I called today to take advantage of the 622 upgrade offer. I ended up telling the CSR that I would call back because I thought she was offering the 622 for $49 after rebate with a monthly lease fee. But after hanging up I think she may have been offering the "free lease" or something similar, but I was confused because of the complexity of the offer and because I had a hard time understanding her (her accent wasn't too pronounced, but the connection was bad and there was a lot of background noise).

I emailed the "[email protected]" address and will wait to see their response. In the mean time, I'd like to know if anyone else has "upgraded" their 921 recently and what the offer was. 

Thanks.

-- Roger


----------



## chopper 10 (Sep 4, 2007)

Yes, I was offered a free upgrade to a leased 622. I was charged $149.00 and then credited $149.00. I already had one leased 622.


----------



## Michael P (Oct 27, 2004)

chopper 10 said:


> Yes, I was offered a free upgrade to a leased 622. I was charged $149.00 and then credited $149.00. I already had one leased 622.


Do you have to give up the 921 to get this deal?


----------



## chopper 10 (Sep 4, 2007)

I didn't have to give up the 921, but I did take it out of service. I own it so they offered the $10.00 credit if I send it in. After going through a few replacements, this latest 921 has worked flawlessy for a few months.


----------



## tm22721 (Nov 8, 2002)

I can't get a clear answer to what the cancellation penalty is for any given commitment deal. I think that they are reluctant to commit to me because I want it in writing. If they can't commit to me then how can I commit to them for what amounts to an unlimited liability ?

After you make an 18 month commitment Dish can borrow beaucoup money from the banks based upon your income stream. The installers can share in this stream, so if you cancel they also have a legal right to impose a steep cancellation fee, I have heard stories of fees well over $1K.

If these entities are unwilling to put your liability in writing, that should be the tipoff of a scam.


----------



## jadebox (Dec 14, 2004)

chopper 10 said:


> Yes, I was offered a free upgrade to a leased 622. I was charged $149.00 and then credited $149.00. I already had one leased 622.


Thanks for the info. I got a reply from the email saying that they'd call me. No call yet, though.

-- Roger


----------



## kcajl (Sep 20, 2007)

I have been reading the forum for a while. This is my first post.

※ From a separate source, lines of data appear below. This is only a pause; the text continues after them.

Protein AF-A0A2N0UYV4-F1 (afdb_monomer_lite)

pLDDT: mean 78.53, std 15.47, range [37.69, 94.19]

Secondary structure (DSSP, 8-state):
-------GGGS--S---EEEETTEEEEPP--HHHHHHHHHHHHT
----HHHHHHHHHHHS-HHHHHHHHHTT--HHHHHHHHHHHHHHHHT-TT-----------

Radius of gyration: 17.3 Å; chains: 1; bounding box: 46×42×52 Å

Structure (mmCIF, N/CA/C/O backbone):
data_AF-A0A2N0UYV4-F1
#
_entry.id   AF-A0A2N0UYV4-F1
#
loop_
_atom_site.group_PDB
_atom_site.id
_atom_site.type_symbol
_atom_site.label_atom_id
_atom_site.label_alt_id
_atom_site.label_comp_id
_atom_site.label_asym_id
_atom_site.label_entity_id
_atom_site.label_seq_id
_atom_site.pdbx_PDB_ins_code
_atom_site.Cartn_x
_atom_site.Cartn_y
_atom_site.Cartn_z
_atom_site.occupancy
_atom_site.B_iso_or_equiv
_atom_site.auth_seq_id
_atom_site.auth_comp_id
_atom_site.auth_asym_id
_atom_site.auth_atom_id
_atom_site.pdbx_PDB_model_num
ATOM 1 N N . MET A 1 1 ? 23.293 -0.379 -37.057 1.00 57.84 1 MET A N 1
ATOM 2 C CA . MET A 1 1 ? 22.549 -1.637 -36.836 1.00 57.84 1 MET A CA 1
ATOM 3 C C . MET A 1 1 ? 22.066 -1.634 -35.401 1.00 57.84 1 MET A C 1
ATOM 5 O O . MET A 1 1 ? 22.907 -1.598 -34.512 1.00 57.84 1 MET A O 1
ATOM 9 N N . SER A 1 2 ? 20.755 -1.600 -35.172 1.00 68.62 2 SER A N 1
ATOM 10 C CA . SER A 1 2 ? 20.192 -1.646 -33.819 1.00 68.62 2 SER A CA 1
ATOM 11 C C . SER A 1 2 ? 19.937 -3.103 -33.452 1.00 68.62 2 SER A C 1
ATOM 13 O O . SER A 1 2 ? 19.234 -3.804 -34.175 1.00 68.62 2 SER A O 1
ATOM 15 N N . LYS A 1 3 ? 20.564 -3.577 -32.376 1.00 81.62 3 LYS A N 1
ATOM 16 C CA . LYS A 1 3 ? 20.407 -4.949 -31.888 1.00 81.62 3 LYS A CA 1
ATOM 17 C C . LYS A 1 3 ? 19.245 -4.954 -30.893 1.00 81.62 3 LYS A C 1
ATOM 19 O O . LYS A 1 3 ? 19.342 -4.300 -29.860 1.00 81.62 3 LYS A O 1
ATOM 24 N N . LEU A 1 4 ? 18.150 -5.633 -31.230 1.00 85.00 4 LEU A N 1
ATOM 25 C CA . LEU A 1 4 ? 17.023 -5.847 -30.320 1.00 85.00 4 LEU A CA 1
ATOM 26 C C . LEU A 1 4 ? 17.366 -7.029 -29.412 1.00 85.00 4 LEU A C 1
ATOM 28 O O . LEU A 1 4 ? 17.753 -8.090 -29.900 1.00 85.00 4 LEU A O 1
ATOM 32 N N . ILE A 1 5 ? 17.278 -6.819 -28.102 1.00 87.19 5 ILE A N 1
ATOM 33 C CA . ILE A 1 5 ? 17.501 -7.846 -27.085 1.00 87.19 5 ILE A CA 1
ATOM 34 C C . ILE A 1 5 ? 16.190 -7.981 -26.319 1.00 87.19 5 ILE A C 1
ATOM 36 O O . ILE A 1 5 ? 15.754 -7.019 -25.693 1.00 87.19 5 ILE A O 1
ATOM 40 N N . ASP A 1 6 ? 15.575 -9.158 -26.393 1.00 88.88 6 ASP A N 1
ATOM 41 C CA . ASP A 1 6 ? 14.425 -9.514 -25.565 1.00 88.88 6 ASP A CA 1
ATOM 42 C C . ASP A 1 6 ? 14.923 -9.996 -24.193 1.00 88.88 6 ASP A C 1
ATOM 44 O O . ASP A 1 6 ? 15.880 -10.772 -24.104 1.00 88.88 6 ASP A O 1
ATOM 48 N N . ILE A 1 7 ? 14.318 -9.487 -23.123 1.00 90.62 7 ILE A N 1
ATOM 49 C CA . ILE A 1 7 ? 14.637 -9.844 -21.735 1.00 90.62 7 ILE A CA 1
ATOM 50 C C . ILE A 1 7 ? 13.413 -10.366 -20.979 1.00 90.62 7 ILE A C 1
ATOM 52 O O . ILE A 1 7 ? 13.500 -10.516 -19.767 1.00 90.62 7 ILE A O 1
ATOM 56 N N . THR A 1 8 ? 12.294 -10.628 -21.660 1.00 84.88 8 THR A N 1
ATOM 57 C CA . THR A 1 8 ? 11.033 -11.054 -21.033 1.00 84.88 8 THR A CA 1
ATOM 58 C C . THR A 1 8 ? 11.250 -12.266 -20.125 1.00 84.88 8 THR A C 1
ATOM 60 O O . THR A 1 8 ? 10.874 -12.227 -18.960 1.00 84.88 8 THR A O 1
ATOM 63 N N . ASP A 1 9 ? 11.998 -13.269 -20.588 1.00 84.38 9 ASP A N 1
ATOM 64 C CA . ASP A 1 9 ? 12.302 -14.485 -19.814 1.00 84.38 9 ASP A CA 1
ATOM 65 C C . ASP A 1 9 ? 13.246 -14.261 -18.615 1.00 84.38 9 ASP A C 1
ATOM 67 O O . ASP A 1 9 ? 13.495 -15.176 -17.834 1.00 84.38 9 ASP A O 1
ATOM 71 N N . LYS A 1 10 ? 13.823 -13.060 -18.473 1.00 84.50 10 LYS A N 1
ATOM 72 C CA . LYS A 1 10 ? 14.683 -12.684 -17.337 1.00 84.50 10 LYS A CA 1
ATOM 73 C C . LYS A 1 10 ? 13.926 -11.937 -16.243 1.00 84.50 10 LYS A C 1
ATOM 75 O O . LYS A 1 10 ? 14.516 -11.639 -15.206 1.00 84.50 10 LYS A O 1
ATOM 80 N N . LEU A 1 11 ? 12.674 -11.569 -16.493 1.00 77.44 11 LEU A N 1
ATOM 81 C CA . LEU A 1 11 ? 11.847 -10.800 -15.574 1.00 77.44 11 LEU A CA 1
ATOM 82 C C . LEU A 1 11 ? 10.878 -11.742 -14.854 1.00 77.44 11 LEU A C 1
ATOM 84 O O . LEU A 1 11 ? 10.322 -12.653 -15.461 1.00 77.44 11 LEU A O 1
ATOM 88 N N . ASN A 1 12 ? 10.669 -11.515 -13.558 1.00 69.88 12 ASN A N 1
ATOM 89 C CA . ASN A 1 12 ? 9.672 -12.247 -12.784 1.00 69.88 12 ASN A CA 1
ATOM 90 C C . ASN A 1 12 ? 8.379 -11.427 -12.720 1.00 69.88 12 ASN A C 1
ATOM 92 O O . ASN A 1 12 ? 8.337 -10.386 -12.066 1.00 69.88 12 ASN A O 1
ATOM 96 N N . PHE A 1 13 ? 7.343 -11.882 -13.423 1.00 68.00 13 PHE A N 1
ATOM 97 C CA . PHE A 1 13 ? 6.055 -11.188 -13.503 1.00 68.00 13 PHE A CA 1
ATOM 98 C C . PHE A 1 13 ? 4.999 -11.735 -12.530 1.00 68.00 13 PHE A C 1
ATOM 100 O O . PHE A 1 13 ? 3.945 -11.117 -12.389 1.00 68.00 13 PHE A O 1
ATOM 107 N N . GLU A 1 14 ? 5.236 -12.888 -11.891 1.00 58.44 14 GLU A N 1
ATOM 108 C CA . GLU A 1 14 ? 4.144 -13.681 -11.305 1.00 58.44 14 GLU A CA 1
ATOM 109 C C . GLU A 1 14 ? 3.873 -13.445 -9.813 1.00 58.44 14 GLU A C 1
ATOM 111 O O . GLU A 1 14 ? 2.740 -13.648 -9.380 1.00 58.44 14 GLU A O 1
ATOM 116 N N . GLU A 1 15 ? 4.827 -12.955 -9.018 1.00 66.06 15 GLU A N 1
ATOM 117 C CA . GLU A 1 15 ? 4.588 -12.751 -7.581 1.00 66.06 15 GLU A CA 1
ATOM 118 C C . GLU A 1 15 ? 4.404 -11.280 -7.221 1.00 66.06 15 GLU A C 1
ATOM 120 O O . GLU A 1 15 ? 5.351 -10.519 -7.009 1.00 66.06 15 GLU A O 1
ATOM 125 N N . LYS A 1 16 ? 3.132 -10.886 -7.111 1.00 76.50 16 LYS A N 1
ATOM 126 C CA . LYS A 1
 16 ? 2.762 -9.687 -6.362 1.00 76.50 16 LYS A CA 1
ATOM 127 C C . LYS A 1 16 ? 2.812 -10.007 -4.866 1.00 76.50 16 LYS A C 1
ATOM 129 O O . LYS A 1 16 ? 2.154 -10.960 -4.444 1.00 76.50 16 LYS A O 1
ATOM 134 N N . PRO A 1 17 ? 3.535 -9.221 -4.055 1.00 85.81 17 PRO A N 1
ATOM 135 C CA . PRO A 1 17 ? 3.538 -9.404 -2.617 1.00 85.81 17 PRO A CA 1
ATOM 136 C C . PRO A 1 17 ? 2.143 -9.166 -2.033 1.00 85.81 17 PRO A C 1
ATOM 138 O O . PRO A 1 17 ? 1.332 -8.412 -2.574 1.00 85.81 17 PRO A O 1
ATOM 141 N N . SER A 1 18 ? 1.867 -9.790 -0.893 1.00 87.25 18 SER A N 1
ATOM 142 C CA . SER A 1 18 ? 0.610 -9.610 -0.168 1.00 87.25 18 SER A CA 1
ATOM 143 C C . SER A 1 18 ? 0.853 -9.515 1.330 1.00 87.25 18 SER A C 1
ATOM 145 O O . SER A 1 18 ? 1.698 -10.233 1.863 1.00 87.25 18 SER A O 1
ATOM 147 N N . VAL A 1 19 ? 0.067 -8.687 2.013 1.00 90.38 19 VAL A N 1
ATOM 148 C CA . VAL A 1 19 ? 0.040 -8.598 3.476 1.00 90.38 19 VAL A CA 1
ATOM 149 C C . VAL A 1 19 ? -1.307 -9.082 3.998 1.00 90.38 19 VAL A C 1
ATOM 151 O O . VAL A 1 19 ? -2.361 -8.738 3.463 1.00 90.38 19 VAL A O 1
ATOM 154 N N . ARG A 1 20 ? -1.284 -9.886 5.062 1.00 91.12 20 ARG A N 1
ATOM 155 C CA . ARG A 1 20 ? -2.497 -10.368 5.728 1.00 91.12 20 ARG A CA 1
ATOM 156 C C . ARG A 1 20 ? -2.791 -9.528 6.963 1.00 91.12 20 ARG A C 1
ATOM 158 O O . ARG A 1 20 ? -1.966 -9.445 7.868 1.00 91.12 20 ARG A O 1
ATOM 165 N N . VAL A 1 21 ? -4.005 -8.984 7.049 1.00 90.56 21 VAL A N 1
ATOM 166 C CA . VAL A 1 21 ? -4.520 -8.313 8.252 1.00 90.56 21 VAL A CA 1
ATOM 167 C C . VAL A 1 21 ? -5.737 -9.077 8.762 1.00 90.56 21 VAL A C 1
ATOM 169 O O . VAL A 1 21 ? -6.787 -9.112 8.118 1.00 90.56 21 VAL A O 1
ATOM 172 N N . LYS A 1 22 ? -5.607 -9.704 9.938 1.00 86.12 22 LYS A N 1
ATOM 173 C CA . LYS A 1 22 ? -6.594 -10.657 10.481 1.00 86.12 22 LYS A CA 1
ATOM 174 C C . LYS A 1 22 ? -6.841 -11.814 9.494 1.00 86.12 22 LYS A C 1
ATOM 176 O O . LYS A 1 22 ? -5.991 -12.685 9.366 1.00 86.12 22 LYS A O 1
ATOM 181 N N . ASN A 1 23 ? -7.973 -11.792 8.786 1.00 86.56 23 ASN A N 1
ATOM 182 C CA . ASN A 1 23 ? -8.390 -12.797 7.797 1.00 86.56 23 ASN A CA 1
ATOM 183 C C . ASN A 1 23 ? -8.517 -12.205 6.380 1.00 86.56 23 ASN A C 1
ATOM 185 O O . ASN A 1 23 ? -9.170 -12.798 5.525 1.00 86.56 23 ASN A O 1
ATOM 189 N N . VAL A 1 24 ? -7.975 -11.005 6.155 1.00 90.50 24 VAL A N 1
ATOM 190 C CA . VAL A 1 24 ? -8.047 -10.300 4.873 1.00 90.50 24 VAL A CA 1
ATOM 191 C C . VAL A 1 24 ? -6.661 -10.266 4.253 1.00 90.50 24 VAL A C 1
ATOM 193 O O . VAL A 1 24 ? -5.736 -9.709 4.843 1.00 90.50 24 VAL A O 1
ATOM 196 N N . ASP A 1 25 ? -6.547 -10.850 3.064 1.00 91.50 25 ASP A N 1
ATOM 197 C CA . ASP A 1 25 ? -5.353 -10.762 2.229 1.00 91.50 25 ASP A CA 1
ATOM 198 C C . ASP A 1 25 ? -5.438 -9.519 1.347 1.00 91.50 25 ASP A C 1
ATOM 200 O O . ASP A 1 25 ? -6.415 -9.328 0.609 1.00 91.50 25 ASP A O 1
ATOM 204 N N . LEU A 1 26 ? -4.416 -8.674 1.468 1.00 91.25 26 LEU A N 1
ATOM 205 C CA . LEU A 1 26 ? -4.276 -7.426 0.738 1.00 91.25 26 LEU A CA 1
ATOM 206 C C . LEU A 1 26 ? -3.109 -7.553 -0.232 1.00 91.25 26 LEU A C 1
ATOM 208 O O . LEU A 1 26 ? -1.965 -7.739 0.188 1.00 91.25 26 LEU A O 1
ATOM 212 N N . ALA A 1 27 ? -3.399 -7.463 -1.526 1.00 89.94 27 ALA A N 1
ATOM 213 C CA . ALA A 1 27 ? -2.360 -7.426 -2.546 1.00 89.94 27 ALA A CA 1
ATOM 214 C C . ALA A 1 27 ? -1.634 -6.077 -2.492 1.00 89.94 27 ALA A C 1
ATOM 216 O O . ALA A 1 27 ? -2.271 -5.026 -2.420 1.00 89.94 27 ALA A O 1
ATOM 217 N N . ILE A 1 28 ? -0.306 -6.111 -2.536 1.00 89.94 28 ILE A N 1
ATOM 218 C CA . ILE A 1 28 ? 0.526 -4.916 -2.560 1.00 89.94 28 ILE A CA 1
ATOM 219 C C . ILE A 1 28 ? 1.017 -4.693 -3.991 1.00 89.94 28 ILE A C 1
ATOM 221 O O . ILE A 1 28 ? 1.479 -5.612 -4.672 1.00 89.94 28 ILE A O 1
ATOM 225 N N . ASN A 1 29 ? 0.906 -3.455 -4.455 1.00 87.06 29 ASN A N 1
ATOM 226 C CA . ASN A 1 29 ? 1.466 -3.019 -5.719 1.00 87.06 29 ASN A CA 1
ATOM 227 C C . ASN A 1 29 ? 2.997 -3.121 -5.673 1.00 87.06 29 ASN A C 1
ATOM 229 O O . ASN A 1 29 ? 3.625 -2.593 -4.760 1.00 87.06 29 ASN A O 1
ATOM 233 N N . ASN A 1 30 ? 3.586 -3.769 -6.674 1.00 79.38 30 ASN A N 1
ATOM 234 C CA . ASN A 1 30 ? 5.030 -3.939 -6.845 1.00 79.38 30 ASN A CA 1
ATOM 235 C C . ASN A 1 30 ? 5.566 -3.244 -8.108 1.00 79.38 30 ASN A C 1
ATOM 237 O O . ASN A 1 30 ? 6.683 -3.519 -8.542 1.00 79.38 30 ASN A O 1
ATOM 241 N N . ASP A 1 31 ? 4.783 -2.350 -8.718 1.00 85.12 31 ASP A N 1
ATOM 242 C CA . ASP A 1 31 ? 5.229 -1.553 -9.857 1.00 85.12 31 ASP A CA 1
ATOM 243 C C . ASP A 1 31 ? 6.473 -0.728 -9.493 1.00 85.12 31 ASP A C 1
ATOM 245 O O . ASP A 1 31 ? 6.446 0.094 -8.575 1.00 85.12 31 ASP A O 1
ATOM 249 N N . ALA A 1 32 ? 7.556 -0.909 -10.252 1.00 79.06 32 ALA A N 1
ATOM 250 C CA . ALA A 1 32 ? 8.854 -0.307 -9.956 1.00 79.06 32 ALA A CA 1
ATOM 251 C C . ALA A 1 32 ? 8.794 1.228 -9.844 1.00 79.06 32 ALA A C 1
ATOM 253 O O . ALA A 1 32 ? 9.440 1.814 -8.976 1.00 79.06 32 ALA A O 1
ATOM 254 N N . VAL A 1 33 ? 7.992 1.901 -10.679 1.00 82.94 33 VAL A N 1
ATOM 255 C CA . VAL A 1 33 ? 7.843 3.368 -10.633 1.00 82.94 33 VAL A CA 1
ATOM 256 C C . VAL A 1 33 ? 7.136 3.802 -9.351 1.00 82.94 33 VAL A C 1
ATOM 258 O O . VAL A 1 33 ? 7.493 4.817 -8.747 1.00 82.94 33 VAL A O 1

I just got off the phone with Dish. My 921 hard drive failed last weekend and I called to see what kind of offer they could make. I was able to talk them out of the extra $49 to upgrade to the 622 so it would have been $100 fee w/ $100 rebate or $150 w/ $100 rebate if I went to the 722, but then as I am almost ready to sign up they said that there would be a 18 mo commitment to get the upgrade, which is not stated on the site for existing customer upgrades. I might just take the replacement 921 they offered for $14.99 plus shipping or have my girlfriend sign up as a new customer and get the 6 mo free HD and 3 mo free HBO & Cinemax. Has anyone else heard of the 18 mo commitment requirement? It really suprised me.


----------